● **Work instructions**: Only the pictures are dropped. Restate each line below word for word.

● ● ● ● ●

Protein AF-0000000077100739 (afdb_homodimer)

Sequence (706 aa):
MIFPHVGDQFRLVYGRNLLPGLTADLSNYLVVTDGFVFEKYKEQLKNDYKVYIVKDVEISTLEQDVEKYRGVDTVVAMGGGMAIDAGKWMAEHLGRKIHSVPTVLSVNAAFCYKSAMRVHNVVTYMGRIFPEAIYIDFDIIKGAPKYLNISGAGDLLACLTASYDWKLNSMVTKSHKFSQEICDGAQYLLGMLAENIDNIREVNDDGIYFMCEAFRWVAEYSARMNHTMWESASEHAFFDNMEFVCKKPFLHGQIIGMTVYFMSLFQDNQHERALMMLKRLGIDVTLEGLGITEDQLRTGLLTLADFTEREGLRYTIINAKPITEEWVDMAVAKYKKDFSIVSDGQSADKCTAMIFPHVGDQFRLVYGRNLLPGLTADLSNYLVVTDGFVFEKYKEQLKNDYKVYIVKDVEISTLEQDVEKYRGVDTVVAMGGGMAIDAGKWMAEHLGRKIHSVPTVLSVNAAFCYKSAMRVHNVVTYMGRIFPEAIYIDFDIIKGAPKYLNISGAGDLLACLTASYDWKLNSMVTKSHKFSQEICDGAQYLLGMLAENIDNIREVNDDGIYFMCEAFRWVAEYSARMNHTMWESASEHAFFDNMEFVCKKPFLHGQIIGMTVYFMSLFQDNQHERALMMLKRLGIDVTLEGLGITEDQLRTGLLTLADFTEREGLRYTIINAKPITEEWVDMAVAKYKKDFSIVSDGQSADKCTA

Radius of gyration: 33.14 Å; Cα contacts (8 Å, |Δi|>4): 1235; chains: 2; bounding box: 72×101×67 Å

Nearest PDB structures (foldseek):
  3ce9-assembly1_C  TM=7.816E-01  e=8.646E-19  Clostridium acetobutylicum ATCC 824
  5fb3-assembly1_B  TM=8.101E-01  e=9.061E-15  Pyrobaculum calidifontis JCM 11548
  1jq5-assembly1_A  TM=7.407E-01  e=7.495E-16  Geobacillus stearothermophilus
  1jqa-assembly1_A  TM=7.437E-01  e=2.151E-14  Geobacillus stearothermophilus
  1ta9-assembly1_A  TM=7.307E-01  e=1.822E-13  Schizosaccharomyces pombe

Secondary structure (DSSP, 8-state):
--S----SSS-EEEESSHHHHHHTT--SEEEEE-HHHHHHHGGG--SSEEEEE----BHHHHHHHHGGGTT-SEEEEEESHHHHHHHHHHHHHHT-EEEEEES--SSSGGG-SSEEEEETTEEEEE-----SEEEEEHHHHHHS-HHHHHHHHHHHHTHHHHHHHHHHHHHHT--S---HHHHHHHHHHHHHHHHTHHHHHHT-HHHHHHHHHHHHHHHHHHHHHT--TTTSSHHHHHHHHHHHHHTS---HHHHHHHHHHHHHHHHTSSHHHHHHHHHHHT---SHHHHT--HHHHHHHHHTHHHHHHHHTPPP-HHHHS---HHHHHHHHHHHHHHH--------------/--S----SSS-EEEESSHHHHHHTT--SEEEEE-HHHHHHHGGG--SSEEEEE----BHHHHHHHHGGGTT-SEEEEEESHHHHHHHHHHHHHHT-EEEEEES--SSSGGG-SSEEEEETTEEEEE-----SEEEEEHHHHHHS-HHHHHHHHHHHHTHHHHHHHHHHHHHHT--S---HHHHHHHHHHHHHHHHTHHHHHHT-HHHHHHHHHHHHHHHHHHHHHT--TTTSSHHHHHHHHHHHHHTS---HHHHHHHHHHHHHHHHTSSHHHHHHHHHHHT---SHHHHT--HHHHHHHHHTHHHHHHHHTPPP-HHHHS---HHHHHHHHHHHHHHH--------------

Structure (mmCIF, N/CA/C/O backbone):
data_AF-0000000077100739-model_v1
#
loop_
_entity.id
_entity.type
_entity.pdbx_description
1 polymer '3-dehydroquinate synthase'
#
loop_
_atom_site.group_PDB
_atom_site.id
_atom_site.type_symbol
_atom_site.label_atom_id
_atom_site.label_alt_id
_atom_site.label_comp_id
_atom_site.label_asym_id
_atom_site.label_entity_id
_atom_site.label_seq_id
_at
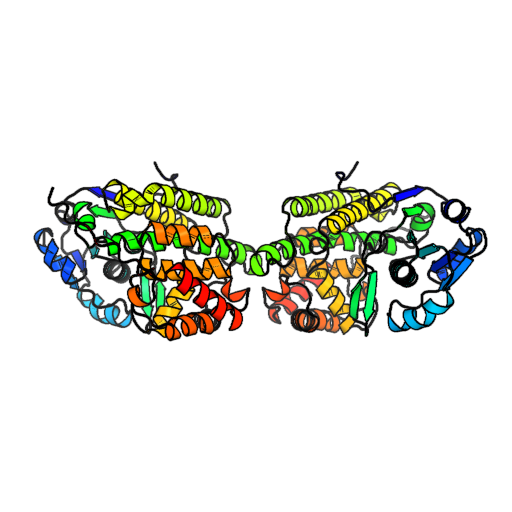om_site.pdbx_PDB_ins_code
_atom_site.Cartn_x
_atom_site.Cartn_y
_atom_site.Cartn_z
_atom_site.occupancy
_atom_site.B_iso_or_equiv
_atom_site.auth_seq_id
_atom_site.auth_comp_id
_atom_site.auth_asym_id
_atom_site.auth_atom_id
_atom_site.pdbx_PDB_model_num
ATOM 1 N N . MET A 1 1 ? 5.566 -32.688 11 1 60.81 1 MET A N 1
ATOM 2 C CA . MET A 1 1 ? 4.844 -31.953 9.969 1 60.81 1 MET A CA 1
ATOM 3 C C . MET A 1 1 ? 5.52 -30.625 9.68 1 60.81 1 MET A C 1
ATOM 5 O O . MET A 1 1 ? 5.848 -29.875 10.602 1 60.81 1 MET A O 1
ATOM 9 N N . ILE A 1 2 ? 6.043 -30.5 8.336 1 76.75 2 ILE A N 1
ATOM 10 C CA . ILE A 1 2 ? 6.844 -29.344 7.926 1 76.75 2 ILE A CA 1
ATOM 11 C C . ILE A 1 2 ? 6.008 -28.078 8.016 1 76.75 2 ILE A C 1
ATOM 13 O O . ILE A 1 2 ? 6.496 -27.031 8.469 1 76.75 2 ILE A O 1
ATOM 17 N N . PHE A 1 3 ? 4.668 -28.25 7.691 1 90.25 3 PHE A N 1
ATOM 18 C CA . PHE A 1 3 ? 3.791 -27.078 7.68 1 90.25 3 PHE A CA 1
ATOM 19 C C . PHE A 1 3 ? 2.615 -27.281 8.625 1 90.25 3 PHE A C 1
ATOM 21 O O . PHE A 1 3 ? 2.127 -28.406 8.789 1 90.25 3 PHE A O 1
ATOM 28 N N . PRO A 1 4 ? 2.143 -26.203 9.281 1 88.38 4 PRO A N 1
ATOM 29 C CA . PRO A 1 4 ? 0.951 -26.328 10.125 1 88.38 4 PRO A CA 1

● ● ● ● ●

● **Answer to the problem**:
Protein AF-0000000077100739 (afdb_homodimer)

Sequence (706 aa):
MIFPHVGDQFRLVYGRNLLPGLTADLSNYLVVTDGFVFEKYKEQLKNDYKVYIVKDVEISTLEQDVEKYRGVDTVVAMGGGMAIDAGKWMAEHLGRKIHSVPTVLSVNAAFCYKSAMRVHNVVTYMGRIFPEAIYIDFDIIKGAPKYLNISGAGDLLACLTASYDWKLNSMVTKSHKFSQEICDGAQYLLGMLAENIDNIREVNDDGIYFMCEAFRWVAEYSARMNHTMWESASEHAFFDNMEFVCKKPFLHGQIIGMTVYFMSLFQDNQHERALMMLKRLGIDVTLEGLGITEDQLRTGLLTLADFTEREGLRYTIINAKPITEEWVDMAVAKYKKDFSIVSDGQSADKCTAMIFPHVGDQFRLVYGRNLLPGLTADLSNYLVVTDGFVFEKYKEQLKNDYKVYIVKDVEISTLEQDVEKYRGVDTVVAMGGGMAIDAGKWMAEHLGRKIHSVPTVLSVNAAFCYKSAMRVHNVVTYMGRIFPEAIYIDFDIIKGAPKYLNISGAGDLLACLTASYDWKLNSMVTKSHKFSQEICDGAQYLLGMLAENIDNIREVNDDGIYFMCEAFRWVAEYSARMNHTMWESASEHAFFDNMEFVCKKPFLHGQIIGMTVYFMSLFQDNQHERALMMLKRLGIDVTLEGLGITEDQLRTGLLTLADFTEREGLRYTIINAKPITEEWVDMAVAKYKKDFSIVSDGQSADKCTA

Radius of gyration: 33.14 Å; Cα contacts (8 Å, |Δi|>4): 1235; chains: 2; bounding box: 72×101×67 Å

Nearest PDB structures (foldseek):
  3ce9-assembly1_C  TM=7.816E-01  e=8.646E-19  Clostridium acetobutylicum ATCC 824
  5fb3-assembly1_B  TM=8.101E-01  e=9.061E-15  Pyrobaculum calidifontis JCM 11548
  1jq5-assembly1_A  TM=7.407E-01  e=7.495E-16  Geobacillus stearothermophilus
  1jqa-assembly1_A  TM=7.437E-01  e=2.151E-14  Geobacillus stearothermophilus
  1ta9-assembly1_A  TM=7.307E-01  e=1.822E-13  Schizosaccharomyces pombe

Secondary structure (DSSP, 8-state):
--S----SSS-EEEESSHHHHHHTT--SEEEEE-HHHHHHHGGG--SSEEEEE----BHHHHHHHHGGGTT-SEEEEEESHHHHHHHHHHHHHHT-EEEEEES--SSSGGG-SSEEEEETTEEEEE-----SEEEEEHHHHHHS-HHHHHHHHHHHHTHHHHHHHHHHHHHHT--S---HHHHHHHHHHHHHHHHTHHHHHHT-HHHHHHHHHHHHHHHHHHHHHT--TTTSSHHHHHHHHHHHHHTS---HHHHHHHHHHHHHHHHTSSHHHHHHHHHHHT---SHHHHT--HHHHHHHHHTHHHHHHHHTPPP-HHHHS---HHHHHHHHHHHHHHH--------------/--S----SSS-EEEESSHHHHHHTT--SEEEEE-HHHHHHHGGG--SSEEEEE----BHHHHHHHHGGGTT-SEEEEEESHHHHHHHHHHHHHHT-EEEEEES--SSSGGG-SSEEEEETTEEEEE-----SEEEEEHHHHHHS-HHHHHHHHHHHHTHHHHHHHHHHHHHHT--S---HHHHHHHHHHHHHHHHTHHHHHHT-HHHHHHHHHHHHHHHHHHHHHT--TTTSSHHHHHHHHHHHHHTS---HHHHHHHHHHHHHHHHTSSHHHHHHHHHHHT---SHHHHT--HHHHHHHHHTHHHHHHHHTPPP-HHHHS---HHHHHHHHHHHHHHH--------------

Structure (mmCIF, N/CA/C/O backbone):
data_AF-0000000077100739-model_v1
#
loop_
_entity.id
_entity.type
_entity.pdbx_description
1 polymer '3-dehydroquinate synthase'
#
loop_
_atom_site.group_PDB
_atom_site.id
_atom_site.type_symbol
_atom_site.label_atom_id
_atom_site.label_alt_id
_atom_site.label_comp_id
_atom_site.label_asym_id
_atom_site.label_entity_id
_atom_site.label_seq_id
_at
om_site.pdbx_PDB_ins_code
_atom_site.Cartn_x
_atom_site.Cartn_y
_atom_site.Cartn_z
_atom_site.occupancy
_atom_site.B_iso_or_equiv
_atom_site.auth_seq_id
_atom_site.auth_comp_id
_atom_site.auth_asym_id
_atom_site.auth_atom_id
_atom_site.pdbx_PDB_model_num
ATOM 1 N N . MET A 1 1 ? 5.566 -32.688 11 1 60.81 1 MET A N 1
ATOM 2 C CA . MET A 1 1 ? 4.844 -31.953 9.969 1 60.81 1 MET A CA 1
ATOM 3 C C . MET A 1 1 ? 5.52 -30.625 9.68 1 60.81 1 MET A C 1
ATOM 5 O O . MET A 1 1 ? 5.848 -29.875 10.602 1 60.81 1 MET A O 1
ATOM 9 N N . ILE A 1 2 ? 6.043 -30.5 8.336 1 76.75 2 ILE A N 1
ATOM 10 C CA . ILE A 1 2 ? 6.844 -29.344 7.926 1 76.75 2 ILE A CA 1
ATOM 11 C C . ILE A 1 2 ? 6.008 -28.078 8.016 1 76.75 2 ILE A C 1
ATOM 13 O O . ILE A 1 2 ? 6.496 -27.031 8.469 1 76.75 2 ILE A O 1
ATOM 17 N N . PHE A 1 3 ? 4.668 -28.25 7.691 1 90.25 3 PHE A N 1
ATOM 18 C CA . PHE A 1 3 ? 3.791 -27.078 7.68 1 90.25 3 PHE A CA 1
ATOM 19 C C . PHE A 1 3 ? 2.615 -27.281 8.625 1 90.25 3 PHE A C 1
ATOM 21 O O . PHE A 1 3 ? 2.127 -28.406 8.789 1 90.25 3 PHE A O 1
ATOM 28 N N . PRO A 1 4 ? 2.143 -26.203 9.281 1 88.38 4 PRO A N 1
ATOM 29 C CA . PRO A 1 4 ? 0.951 -26.328 10.125 1 88.38 4 PRO A CA 1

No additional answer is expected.